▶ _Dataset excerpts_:
──────────

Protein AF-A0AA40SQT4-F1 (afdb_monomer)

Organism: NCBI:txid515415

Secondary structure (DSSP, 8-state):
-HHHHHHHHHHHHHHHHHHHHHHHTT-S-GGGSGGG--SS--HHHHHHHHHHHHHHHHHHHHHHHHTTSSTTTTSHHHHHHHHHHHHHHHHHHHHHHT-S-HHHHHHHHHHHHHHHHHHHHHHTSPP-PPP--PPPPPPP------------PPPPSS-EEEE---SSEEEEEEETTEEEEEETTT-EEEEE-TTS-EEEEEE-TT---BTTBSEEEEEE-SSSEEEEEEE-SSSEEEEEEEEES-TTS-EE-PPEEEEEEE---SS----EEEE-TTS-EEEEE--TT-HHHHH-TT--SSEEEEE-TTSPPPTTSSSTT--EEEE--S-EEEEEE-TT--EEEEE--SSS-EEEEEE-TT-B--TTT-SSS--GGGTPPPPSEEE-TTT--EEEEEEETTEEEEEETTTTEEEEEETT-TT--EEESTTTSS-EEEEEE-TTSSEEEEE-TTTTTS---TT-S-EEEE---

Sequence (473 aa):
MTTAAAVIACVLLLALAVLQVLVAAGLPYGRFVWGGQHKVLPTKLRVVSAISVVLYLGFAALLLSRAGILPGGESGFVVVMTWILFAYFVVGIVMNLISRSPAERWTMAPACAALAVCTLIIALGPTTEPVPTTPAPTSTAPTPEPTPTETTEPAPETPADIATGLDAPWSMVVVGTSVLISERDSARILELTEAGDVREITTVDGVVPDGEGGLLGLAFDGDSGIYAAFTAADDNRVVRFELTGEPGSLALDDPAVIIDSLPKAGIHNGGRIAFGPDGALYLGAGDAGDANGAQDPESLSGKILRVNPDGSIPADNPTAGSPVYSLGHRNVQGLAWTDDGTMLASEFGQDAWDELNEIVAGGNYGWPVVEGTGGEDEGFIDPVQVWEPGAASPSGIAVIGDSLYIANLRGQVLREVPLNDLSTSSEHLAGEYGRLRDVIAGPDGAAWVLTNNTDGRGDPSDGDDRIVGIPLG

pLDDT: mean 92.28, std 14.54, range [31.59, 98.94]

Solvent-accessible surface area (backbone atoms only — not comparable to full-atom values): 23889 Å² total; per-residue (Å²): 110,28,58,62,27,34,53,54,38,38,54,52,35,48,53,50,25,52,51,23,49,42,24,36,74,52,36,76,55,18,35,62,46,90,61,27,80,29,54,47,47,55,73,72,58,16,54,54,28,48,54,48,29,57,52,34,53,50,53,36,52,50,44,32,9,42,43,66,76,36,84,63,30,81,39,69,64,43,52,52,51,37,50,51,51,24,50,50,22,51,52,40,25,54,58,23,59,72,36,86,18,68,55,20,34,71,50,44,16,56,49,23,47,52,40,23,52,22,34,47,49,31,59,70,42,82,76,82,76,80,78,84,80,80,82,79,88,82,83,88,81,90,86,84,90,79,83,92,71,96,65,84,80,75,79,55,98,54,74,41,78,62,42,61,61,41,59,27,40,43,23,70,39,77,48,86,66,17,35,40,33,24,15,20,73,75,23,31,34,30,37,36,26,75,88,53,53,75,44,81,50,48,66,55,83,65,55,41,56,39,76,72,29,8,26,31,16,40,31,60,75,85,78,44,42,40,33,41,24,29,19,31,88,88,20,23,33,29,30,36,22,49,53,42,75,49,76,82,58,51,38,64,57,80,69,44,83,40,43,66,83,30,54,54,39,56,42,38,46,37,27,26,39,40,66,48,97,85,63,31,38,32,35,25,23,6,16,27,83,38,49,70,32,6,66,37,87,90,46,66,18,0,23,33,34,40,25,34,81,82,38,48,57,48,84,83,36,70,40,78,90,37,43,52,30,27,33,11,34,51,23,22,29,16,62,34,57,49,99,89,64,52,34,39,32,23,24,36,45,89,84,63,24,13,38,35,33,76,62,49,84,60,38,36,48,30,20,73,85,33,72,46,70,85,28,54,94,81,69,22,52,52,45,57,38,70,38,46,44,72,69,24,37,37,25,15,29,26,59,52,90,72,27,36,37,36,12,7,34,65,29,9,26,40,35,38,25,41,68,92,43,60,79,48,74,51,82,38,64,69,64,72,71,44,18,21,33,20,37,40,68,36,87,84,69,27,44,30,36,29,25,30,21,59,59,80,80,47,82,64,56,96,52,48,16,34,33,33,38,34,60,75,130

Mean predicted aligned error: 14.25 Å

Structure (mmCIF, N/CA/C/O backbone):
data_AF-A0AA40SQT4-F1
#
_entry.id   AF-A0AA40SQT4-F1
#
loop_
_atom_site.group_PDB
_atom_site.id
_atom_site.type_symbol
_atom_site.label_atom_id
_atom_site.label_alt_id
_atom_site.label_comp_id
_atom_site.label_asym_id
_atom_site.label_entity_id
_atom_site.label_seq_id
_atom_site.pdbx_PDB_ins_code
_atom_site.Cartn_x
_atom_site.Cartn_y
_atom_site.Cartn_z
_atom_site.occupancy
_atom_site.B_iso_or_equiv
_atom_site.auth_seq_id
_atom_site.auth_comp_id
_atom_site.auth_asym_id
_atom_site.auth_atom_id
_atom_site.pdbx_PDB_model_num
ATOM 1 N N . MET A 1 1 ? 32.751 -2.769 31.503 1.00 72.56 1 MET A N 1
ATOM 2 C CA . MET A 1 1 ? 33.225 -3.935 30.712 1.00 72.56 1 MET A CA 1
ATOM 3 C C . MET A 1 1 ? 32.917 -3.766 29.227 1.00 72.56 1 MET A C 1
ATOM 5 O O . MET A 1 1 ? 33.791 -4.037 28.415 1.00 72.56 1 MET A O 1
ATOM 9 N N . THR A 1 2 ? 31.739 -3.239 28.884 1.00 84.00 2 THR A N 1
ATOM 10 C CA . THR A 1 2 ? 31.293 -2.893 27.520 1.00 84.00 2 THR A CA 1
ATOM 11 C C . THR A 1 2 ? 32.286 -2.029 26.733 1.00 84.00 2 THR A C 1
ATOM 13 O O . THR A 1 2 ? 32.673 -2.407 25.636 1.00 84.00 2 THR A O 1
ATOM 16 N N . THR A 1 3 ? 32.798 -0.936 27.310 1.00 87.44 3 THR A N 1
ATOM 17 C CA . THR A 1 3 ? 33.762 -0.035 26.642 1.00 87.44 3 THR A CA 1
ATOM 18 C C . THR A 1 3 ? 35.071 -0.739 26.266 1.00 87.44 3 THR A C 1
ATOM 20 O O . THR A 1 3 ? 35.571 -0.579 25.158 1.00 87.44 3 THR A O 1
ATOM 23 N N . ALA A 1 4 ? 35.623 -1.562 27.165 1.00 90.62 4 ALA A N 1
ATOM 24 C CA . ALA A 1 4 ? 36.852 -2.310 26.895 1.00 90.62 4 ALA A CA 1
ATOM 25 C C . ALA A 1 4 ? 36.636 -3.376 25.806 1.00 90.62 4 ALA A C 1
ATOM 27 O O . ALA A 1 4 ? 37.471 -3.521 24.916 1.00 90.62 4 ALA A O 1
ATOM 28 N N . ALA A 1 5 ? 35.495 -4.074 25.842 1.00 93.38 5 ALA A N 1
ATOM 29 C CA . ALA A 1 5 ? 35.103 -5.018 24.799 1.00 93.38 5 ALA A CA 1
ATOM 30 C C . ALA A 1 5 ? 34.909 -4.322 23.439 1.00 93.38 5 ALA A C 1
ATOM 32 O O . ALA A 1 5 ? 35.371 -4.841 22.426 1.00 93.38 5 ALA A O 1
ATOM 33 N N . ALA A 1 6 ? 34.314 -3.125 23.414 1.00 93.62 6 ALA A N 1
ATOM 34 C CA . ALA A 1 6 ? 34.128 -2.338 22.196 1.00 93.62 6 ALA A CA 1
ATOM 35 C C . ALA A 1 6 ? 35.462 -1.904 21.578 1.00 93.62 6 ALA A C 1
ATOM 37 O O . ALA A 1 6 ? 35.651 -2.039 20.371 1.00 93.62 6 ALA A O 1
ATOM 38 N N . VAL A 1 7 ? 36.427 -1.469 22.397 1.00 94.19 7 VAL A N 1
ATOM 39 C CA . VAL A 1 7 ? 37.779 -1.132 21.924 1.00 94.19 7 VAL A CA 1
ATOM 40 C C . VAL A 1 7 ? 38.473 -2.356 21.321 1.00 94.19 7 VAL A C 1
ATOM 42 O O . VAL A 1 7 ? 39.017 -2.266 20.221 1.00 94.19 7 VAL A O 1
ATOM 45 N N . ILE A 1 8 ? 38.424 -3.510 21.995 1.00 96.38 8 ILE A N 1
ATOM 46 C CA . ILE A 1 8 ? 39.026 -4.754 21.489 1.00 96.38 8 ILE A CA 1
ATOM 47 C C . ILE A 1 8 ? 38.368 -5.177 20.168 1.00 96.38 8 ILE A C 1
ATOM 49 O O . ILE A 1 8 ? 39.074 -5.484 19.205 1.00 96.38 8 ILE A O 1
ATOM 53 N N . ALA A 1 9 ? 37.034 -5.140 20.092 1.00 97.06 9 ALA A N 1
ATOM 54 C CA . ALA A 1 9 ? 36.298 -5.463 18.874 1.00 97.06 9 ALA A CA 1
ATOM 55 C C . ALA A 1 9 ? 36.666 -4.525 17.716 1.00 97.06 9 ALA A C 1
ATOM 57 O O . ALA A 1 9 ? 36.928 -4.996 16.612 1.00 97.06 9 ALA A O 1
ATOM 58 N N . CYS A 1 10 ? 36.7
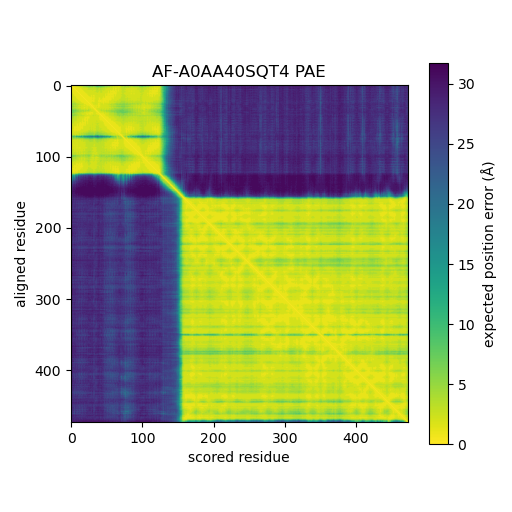71 -3.217 17.969 1.00 96.81 10 CYS A N 1
ATOM 59 C CA . CYS A 1 10 ? 37.165 -2.240 16.953 1.00 96.81 10 CYS A CA 1
ATOM 60 C C . CYS A 1 10 ? 38.586 -2.480 16.436 1.00 96.81 10 CYS A C 1
ATOM 62 O O . CYS A 1 10 ? 38.814 -2.405 15.232 1.00 96.81 10 CYS A O 1
ATOM 64 N N . VAL A 1 11 ? 39.538 -2.815 17.313 1.00 97.69 11 VAL A N 1
ATOM 65 C CA . VAL A 1 11 ? 40.912 -3.147 16.898 1.00 97.69 11 VAL A CA 1
ATOM 66 C C . VAL A 1 11 ? 40.929 -4.383 15.997 1.00 97.69 11 VAL A C 1
ATOM 68 O O . VAL A 1 11 ? 41.607 -4.387 14.969 1.00 97.69 11 VAL A O 1
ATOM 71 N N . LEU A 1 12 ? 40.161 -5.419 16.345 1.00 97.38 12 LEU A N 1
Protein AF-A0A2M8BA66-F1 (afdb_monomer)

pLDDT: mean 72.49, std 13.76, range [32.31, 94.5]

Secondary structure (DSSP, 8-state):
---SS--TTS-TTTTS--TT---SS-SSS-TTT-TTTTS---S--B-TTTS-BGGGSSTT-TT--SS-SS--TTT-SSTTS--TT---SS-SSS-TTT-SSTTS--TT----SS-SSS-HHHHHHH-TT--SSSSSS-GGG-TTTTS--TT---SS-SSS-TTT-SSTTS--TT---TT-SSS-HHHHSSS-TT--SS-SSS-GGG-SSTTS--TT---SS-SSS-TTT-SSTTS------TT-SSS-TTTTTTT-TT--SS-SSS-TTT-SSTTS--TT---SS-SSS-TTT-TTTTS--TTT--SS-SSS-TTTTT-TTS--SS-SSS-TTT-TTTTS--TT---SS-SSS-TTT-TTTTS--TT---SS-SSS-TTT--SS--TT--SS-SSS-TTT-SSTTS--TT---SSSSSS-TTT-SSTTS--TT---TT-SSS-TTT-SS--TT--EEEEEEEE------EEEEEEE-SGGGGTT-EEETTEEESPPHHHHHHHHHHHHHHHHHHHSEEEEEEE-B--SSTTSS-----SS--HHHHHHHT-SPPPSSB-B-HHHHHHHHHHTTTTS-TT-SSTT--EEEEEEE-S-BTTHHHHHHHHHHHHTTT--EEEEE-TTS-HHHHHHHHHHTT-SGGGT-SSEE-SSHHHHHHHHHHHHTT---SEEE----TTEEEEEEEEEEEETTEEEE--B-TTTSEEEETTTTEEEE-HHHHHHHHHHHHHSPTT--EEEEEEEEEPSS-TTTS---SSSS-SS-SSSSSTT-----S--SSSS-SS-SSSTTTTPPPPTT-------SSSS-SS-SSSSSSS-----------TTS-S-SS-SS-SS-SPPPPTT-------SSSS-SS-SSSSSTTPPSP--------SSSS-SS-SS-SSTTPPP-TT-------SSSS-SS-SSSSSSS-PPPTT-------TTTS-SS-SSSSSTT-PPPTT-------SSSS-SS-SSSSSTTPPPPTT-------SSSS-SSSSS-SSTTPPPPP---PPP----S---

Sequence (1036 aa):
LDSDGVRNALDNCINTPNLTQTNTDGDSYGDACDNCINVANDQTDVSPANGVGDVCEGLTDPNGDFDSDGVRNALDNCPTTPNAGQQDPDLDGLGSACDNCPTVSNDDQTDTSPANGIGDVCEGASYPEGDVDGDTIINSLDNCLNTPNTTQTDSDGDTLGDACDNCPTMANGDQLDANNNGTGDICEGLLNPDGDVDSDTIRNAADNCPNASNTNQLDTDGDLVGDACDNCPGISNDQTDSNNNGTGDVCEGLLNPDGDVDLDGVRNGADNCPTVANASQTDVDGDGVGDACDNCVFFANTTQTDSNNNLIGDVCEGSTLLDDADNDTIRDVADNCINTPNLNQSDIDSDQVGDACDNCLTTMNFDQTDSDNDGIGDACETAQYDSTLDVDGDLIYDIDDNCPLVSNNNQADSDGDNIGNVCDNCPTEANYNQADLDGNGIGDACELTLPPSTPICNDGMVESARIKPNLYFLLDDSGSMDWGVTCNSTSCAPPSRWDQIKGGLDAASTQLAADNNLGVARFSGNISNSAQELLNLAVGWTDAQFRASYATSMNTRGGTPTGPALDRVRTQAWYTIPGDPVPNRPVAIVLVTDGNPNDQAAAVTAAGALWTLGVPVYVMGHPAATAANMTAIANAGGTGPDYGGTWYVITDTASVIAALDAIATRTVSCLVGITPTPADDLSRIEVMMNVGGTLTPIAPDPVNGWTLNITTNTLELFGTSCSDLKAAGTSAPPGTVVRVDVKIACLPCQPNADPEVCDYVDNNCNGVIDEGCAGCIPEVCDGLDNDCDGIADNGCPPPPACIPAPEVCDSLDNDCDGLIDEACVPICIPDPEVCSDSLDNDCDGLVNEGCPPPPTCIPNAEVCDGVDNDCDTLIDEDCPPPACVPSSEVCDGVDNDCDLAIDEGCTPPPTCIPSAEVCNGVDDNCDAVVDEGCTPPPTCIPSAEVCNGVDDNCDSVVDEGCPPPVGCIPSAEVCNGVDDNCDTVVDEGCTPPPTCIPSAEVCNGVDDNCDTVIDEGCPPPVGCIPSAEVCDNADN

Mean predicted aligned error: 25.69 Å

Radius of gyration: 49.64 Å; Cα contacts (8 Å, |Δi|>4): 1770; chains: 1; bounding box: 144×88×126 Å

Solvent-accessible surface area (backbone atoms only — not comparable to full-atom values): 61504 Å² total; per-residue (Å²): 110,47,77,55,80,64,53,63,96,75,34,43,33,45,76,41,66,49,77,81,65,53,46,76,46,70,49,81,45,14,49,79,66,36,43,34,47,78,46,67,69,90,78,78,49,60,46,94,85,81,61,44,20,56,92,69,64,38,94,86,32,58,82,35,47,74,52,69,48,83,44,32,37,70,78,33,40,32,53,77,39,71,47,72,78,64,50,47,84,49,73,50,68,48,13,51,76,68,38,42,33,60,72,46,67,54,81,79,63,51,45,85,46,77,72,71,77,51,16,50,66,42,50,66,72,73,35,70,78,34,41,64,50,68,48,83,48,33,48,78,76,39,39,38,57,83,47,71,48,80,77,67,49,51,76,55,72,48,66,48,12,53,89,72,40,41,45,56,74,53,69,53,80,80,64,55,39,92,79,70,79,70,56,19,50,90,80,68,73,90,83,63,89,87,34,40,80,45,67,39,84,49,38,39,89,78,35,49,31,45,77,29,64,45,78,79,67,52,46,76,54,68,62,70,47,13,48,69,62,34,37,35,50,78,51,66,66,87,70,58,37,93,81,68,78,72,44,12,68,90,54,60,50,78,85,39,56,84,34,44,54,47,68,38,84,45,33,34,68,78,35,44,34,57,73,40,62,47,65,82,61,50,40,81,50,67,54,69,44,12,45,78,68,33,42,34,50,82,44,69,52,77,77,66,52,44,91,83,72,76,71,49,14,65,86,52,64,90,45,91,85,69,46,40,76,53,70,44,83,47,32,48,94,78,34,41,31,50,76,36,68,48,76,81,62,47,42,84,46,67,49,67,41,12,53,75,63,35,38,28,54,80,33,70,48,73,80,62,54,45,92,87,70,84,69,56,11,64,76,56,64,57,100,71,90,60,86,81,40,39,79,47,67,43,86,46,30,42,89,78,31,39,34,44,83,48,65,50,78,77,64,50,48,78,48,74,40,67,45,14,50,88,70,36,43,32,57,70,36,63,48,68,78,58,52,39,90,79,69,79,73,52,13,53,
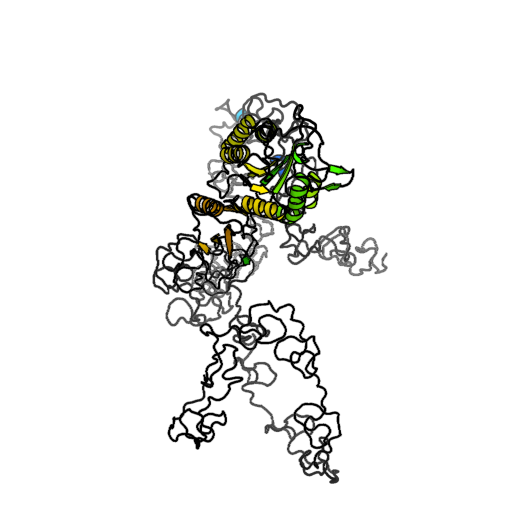54,61,43,76,60,71,54,96,82,62,62,62,65,43,70,57,64,24,51,43,73,46,64,44,30,37,41,33,35,40,37,58,36,16,26,56,32,53,64,91,42,60,67,56,103,86,53,49,56,59,71,29,60,49,55,40,51,49,54,14,49,62,73,38,28,59,60,47,36,74,53,27,24,47,36,60,45,60,48,53,34,72,87,80,67,100,79,81,64,79,80,64,82,57,76,72,39,48,37,67,56,54,51,57,77,71,62,71,85,70,43,87,50,46,51,41,60,51,14,66,52,44,40,45,43,56,78,66,43,68,83,60,68,93,84,62,90,61,84,88,66,50,44,38,36,39,38,37,39,59,31,64,47,77,39,54,73,48,26,26,53,26,26,31,55,32,29,77,72,71,34,38,29,44,39,36,25,36,80,87,25,45,63,73,56,39,32,48,28,8,42,34,1,70,40,18,70,92,58,86,37,37,51,42,63,42,84,40,40,67,43,39,43,56,45,50,50,43,52,54,51,46,52,64,62,45,59,41,60,53,79,85,52,98,56,42,21,85,80,37,62,34,35,27,40,31,56,67,84,46,73,44,76,52,57,81,28,84,60,46,18,29,46,80,38,79,94,74,34,32,38,38,39,21,54,57,46,30,49,48,52,45,49,47,24,53,70,49,62,77,88,49,56,61,36,47,38,40,41,26,26,35,42,93,52,45,78,83,76,54,81,56,48,85,73,87,38,44,48,25,62,78,82,54,66,44,62,79,65,80,67,63,42,79,27,52,88,75,81,44,54,40,53,69,84,85,54,55,47,81,61,49,76,72,67,102,75,66,65,73,36,85,39,52,86,74,86,46,51,36,51,61,82,76,54,66,58,80,72,56,62,83,85,61,73,67,42,85,62,61,77,88,72,87,50,53,46,47,58,85,84,57,65,55,65,91,68,77,79,68,100,74,75,66,69,49,78,50,52,83,74,87,48,53,40,44,63,81,84,57,67,57,81,73,48,66,81,78,81,62,66,68,43,80,40,48,80,75,84,43,50,43,45,61,84,85,53,65,46,76,78,47,69,83,76,90,82,53,70,68,43,82,32,42,88,72,89,44,46,34,49,51,78,87,54,66,50,82,79,42,56,72,53,100,79,65,70,68,46,78,49,49,85,78,84,46,49,39,45,52,79,72,53,66,45,70,80,48,72,57,67,94,86,68,70,71,47,80,53,51,84,70,86,46,49,39,47,44,78,85,53,68,43,64,90,48,71,79,68,101,72,80,68,69,47,77,74,50,85,73,86,44,51,38,46,68,79,87,54,67,41,79,88,65,78,83,86,89,85,84,88,86,82,93,78,84,93,75,94,75,83,134

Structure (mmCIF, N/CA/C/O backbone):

──────────

▶ _TASK GOAL_: Where the data above reaches the line holding "ATOM 38 N N", begin printing, and stop after the line holding "ATOM 42 O O". Each line must be reproduced exactly, with nothing else added.

▶ _RESULT OF THIS EXERCISE_:
ATOM 38 N N . VAL A 1 7 ? 36.427 -1.469 22.397 1.00 94.19 7 VAL A N 1
ATOM 39 C CA . VAL A 1 7 ? 37.779 -1.132 21.924 1.00 94.19 7 VAL A CA 1
ATOM 40 C C . VAL A 1 7 ? 38.473 -2.356 21.321 1.00 94.19 7 VAL A C 1
ATOM 42 O O . VAL A 1 7 ? 39.017 -2.266 20.221 1.00 94.19 7 VAL A O 1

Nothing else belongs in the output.